BECERİKSİZ MUHALEFET…
Türkiye’de ne yazık ki beceriksiz bir muhalefet var, Başbakan bile bunu çok iyi bildiği için, her konuşmasında muhalefeti kullanarak siyaset yapmayı iyi biliyor. CHP nasıl bir gelecekten bahsediyor? Nasıl bir Türkiye resmi çiziyor? Hala belli değil.
Artık kendi içinde tüm değerleri kaybeden bir partinin, bundan sonra da etkin biçimde memleket sorunlarına nasıl çözüm getirecek bunu da merak ediyorum. AKP karşısında hala bir alternatifin olmaması, Türkiye’de özde bir siyaset anlayışının da tıkanması anlamına geliyor. Gerek CHP ve gerekse MHP hala nasıl bir politik gelecekten bahsediyor bunu açıklayamıyorlar.

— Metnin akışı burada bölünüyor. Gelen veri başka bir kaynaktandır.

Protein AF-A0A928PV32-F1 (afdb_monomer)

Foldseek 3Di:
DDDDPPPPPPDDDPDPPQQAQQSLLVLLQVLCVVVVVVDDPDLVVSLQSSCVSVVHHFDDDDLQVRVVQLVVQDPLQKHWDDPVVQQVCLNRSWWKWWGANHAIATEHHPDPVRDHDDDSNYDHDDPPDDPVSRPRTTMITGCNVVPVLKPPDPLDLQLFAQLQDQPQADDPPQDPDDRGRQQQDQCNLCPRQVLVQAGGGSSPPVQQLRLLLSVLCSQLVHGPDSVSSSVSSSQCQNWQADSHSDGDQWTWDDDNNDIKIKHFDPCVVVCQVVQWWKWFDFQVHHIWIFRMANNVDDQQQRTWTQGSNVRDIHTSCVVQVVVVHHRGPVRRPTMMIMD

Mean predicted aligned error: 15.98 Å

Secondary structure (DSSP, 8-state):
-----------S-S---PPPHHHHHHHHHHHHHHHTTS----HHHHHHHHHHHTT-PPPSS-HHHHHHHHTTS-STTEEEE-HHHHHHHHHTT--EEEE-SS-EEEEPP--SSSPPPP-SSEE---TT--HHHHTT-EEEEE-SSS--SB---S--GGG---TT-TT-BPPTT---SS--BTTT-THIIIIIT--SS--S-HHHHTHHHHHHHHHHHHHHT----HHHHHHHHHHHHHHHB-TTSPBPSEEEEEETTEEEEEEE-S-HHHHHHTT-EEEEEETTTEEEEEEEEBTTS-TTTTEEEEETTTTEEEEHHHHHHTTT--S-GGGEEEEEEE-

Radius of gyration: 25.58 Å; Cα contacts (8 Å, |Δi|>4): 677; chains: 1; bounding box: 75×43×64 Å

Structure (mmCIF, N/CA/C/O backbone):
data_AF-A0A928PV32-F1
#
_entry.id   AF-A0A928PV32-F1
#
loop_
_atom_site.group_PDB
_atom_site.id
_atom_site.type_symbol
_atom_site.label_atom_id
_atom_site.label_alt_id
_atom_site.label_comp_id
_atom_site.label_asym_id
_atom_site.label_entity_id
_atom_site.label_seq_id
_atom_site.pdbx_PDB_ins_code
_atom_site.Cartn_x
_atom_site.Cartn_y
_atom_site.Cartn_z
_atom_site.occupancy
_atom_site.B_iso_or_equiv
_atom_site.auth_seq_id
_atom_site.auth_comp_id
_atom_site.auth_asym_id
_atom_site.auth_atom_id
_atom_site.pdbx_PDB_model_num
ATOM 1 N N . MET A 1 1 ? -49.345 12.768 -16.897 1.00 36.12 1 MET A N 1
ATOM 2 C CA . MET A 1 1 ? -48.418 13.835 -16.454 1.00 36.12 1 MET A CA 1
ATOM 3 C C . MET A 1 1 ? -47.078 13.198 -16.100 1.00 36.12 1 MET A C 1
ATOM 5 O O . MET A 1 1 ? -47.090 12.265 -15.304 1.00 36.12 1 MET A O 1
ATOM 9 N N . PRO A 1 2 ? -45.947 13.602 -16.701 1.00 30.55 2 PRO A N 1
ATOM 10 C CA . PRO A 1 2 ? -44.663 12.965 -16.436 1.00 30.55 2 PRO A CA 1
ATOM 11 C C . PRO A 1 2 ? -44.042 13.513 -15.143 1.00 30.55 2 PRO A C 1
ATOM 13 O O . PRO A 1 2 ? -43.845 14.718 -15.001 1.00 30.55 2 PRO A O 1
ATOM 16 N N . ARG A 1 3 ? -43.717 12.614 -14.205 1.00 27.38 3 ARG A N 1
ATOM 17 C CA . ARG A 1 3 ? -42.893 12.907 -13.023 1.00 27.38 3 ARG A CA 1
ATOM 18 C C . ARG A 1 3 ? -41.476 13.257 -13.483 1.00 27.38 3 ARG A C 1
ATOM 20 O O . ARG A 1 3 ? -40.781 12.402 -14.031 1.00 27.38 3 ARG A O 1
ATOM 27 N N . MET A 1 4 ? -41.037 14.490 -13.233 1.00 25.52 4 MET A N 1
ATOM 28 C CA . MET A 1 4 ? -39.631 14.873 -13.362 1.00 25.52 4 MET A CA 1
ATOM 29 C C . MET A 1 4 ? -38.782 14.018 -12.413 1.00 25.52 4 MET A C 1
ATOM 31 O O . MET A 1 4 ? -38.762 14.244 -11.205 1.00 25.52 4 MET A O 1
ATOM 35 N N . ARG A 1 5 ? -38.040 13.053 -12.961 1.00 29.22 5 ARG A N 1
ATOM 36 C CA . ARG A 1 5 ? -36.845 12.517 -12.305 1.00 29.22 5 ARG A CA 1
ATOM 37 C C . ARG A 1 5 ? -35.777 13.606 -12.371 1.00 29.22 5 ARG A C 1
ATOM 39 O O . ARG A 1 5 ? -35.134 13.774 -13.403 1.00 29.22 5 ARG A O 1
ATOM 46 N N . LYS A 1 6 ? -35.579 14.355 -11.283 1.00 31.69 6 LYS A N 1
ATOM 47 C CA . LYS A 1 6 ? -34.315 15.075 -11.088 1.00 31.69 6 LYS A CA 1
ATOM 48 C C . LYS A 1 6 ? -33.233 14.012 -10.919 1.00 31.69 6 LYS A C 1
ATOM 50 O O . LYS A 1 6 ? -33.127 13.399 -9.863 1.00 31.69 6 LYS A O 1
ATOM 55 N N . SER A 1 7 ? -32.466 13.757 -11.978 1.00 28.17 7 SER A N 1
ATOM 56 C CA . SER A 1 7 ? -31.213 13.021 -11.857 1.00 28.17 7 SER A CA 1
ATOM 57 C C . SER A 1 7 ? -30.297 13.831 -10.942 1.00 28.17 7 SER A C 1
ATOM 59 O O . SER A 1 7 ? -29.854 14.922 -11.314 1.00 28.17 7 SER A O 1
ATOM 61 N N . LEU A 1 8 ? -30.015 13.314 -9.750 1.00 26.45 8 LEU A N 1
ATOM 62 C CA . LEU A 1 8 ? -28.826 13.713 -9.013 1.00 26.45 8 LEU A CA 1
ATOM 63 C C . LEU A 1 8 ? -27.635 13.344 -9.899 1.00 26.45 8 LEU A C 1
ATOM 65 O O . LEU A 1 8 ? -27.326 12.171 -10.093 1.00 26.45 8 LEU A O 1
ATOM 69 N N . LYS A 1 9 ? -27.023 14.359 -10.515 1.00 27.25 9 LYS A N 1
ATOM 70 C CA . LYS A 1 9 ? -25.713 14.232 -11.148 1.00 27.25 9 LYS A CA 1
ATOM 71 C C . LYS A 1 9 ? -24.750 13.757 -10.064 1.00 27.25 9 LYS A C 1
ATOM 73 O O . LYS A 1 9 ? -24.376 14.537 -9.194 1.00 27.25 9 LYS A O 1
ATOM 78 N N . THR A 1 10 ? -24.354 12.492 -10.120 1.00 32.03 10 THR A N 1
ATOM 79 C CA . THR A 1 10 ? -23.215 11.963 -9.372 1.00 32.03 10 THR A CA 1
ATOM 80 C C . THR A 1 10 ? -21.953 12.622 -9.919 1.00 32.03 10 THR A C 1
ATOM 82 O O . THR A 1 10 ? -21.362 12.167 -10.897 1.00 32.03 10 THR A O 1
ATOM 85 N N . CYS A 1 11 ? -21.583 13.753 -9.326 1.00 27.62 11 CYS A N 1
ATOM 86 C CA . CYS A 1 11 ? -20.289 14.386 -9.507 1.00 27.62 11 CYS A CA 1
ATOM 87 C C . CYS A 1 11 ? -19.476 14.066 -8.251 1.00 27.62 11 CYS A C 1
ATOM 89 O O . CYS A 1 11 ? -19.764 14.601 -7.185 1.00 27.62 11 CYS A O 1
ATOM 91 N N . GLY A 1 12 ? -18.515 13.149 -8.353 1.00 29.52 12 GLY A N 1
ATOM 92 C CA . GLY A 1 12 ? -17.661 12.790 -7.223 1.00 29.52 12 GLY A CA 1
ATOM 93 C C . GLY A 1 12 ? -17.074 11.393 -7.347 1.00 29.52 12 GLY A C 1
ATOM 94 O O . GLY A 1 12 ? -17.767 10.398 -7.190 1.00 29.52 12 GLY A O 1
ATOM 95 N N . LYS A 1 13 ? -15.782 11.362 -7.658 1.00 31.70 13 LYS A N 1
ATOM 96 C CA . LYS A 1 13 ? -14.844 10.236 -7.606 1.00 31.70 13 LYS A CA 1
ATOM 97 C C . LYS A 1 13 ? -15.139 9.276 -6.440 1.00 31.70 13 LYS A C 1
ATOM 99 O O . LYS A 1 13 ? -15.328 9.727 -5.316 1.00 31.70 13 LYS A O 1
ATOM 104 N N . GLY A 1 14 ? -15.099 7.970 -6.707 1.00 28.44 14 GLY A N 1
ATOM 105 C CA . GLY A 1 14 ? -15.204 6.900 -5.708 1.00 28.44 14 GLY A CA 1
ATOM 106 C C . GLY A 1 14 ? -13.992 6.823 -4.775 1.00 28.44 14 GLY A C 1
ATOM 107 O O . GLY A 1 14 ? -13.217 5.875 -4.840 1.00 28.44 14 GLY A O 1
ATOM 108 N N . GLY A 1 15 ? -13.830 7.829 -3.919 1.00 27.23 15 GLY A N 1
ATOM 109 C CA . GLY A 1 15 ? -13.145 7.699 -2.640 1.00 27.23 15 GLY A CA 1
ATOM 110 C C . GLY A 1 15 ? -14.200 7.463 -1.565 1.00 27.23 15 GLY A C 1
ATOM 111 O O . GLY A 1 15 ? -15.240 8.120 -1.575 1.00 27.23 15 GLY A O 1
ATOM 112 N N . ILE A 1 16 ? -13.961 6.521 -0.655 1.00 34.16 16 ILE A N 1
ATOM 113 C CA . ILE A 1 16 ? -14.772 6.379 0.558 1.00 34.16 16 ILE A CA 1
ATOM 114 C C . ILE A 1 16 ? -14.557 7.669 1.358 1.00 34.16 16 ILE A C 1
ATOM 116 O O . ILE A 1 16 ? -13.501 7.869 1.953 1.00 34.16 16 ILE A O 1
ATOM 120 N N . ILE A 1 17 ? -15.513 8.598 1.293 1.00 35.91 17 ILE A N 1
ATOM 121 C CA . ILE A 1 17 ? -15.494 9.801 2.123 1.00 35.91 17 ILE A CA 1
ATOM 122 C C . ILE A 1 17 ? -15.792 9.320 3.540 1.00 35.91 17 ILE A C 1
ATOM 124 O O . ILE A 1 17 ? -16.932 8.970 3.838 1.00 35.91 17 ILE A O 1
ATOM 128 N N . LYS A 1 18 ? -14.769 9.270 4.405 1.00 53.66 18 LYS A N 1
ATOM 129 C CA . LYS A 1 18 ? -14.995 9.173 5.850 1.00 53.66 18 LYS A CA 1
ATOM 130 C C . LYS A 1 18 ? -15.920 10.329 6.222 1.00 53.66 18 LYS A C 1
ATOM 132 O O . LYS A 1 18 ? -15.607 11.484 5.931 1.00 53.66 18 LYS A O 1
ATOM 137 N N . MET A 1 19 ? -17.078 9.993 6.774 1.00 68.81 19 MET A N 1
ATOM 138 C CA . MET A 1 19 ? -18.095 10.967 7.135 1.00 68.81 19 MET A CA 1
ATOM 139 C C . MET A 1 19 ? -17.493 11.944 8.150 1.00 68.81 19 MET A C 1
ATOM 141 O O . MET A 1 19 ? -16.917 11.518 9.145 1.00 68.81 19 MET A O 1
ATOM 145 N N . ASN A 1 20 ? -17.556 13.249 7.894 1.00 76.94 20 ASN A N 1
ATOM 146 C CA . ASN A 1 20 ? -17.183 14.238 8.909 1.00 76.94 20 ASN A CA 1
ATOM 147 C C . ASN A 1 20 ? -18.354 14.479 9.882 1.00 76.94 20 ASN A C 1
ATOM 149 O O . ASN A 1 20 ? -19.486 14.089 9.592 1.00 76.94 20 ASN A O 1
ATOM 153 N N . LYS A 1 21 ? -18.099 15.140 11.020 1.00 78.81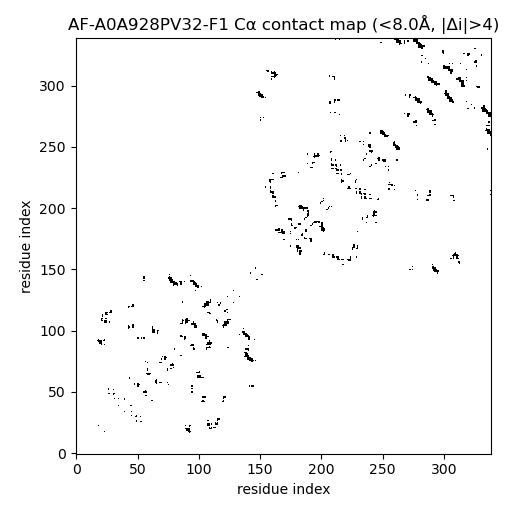 21 LYS A N 1
ATOM 154 C CA . LYS A 1 21 ? -19.105 15.452 12.059 1.00 78.81 21 LYS A CA 1
ATOM 155 C C . LYS A 1 21 ? -20.424 15.984 11.498 1.00 78.81 21 LYS A C 1
ATOM 157 O O . LYS A 1 21 ? -21.496 15.474 11.807 1.00 78.81 21 LYS A O 1
ATOM 162 N N . LYS A 1 22 ? -20.327 16.960 10.597 1.00 79.56 22 LYS A N 1
ATOM 163 C CA . LYS A 1 22 ? -21.467 17.594 9.937 1.00 79.56 22 LYS A CA 1
ATOM 164 C C . LYS A 1 22 ? -22.269 16.615 9.087 1.00 79.56 22 LYS A C 1
ATOM 166 O O . LYS A 1 22 ? -23.494 16.611 9.134 1.00 79.56 22 LYS A O 1
ATOM 171 N N . GLN A 1 23 ? -21.599 15.779 8.297 1.00 76.44 23 GLN A N 1
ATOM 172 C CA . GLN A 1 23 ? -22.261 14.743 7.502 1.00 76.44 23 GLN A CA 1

AKP’ye karşı sadece sözde kalan söylemlerden farklı bir çalışma yok. Yaptıkları sadece AKP ve dolayısıyla Erdoğan’a anlatacak malzeme üretmek. Erdoğan da bundan son derece mutlu görünüyor. İşte böyle bir çirkinliğin yaşandığı, böyle bir politik anlayıştan güç alan iktidar, rahatsız olduğu çağdaş devrimlerin yansımalarını, yani cumhuriyeti ”unutun artık” diyor. Türk halkını cumhuriyetin yaşanası heyecanından mahrum bırakıyor. Belki de gelecekte cumhuriyet ve Atatürk’ün tüm çağdaş yansımaları yok edilecek. AKP jet hızıyla çıkardığı (KHK) ile. Atatürk Kültür, Dil ve tarih Yüksek Kurulu’nun amaçları arasından ”Atatürkçü düşünceyi yaymak’ ‘çıkardı. Yani Atatürk’ün, ne anlamı, ne devrimleri, ne düşünceleri ve nede ilkeleri kaldı. Atatürk’ün yalnızca adı kaldı. Atatürk ve onun devrimleri, cumhuriyet, kimleri rahatsız ediyorsa şimdi artık çok rahat uyusunlar. Şimdi kendi içinden çıkamayan bir muhalefet varken, AKP Türkiye’de tüm bilimsel ve çağdaş değerleri bir bir yok edecek, buna da bu muhalefet seyirci kalacak.
BİLİMDEN KORKMAK…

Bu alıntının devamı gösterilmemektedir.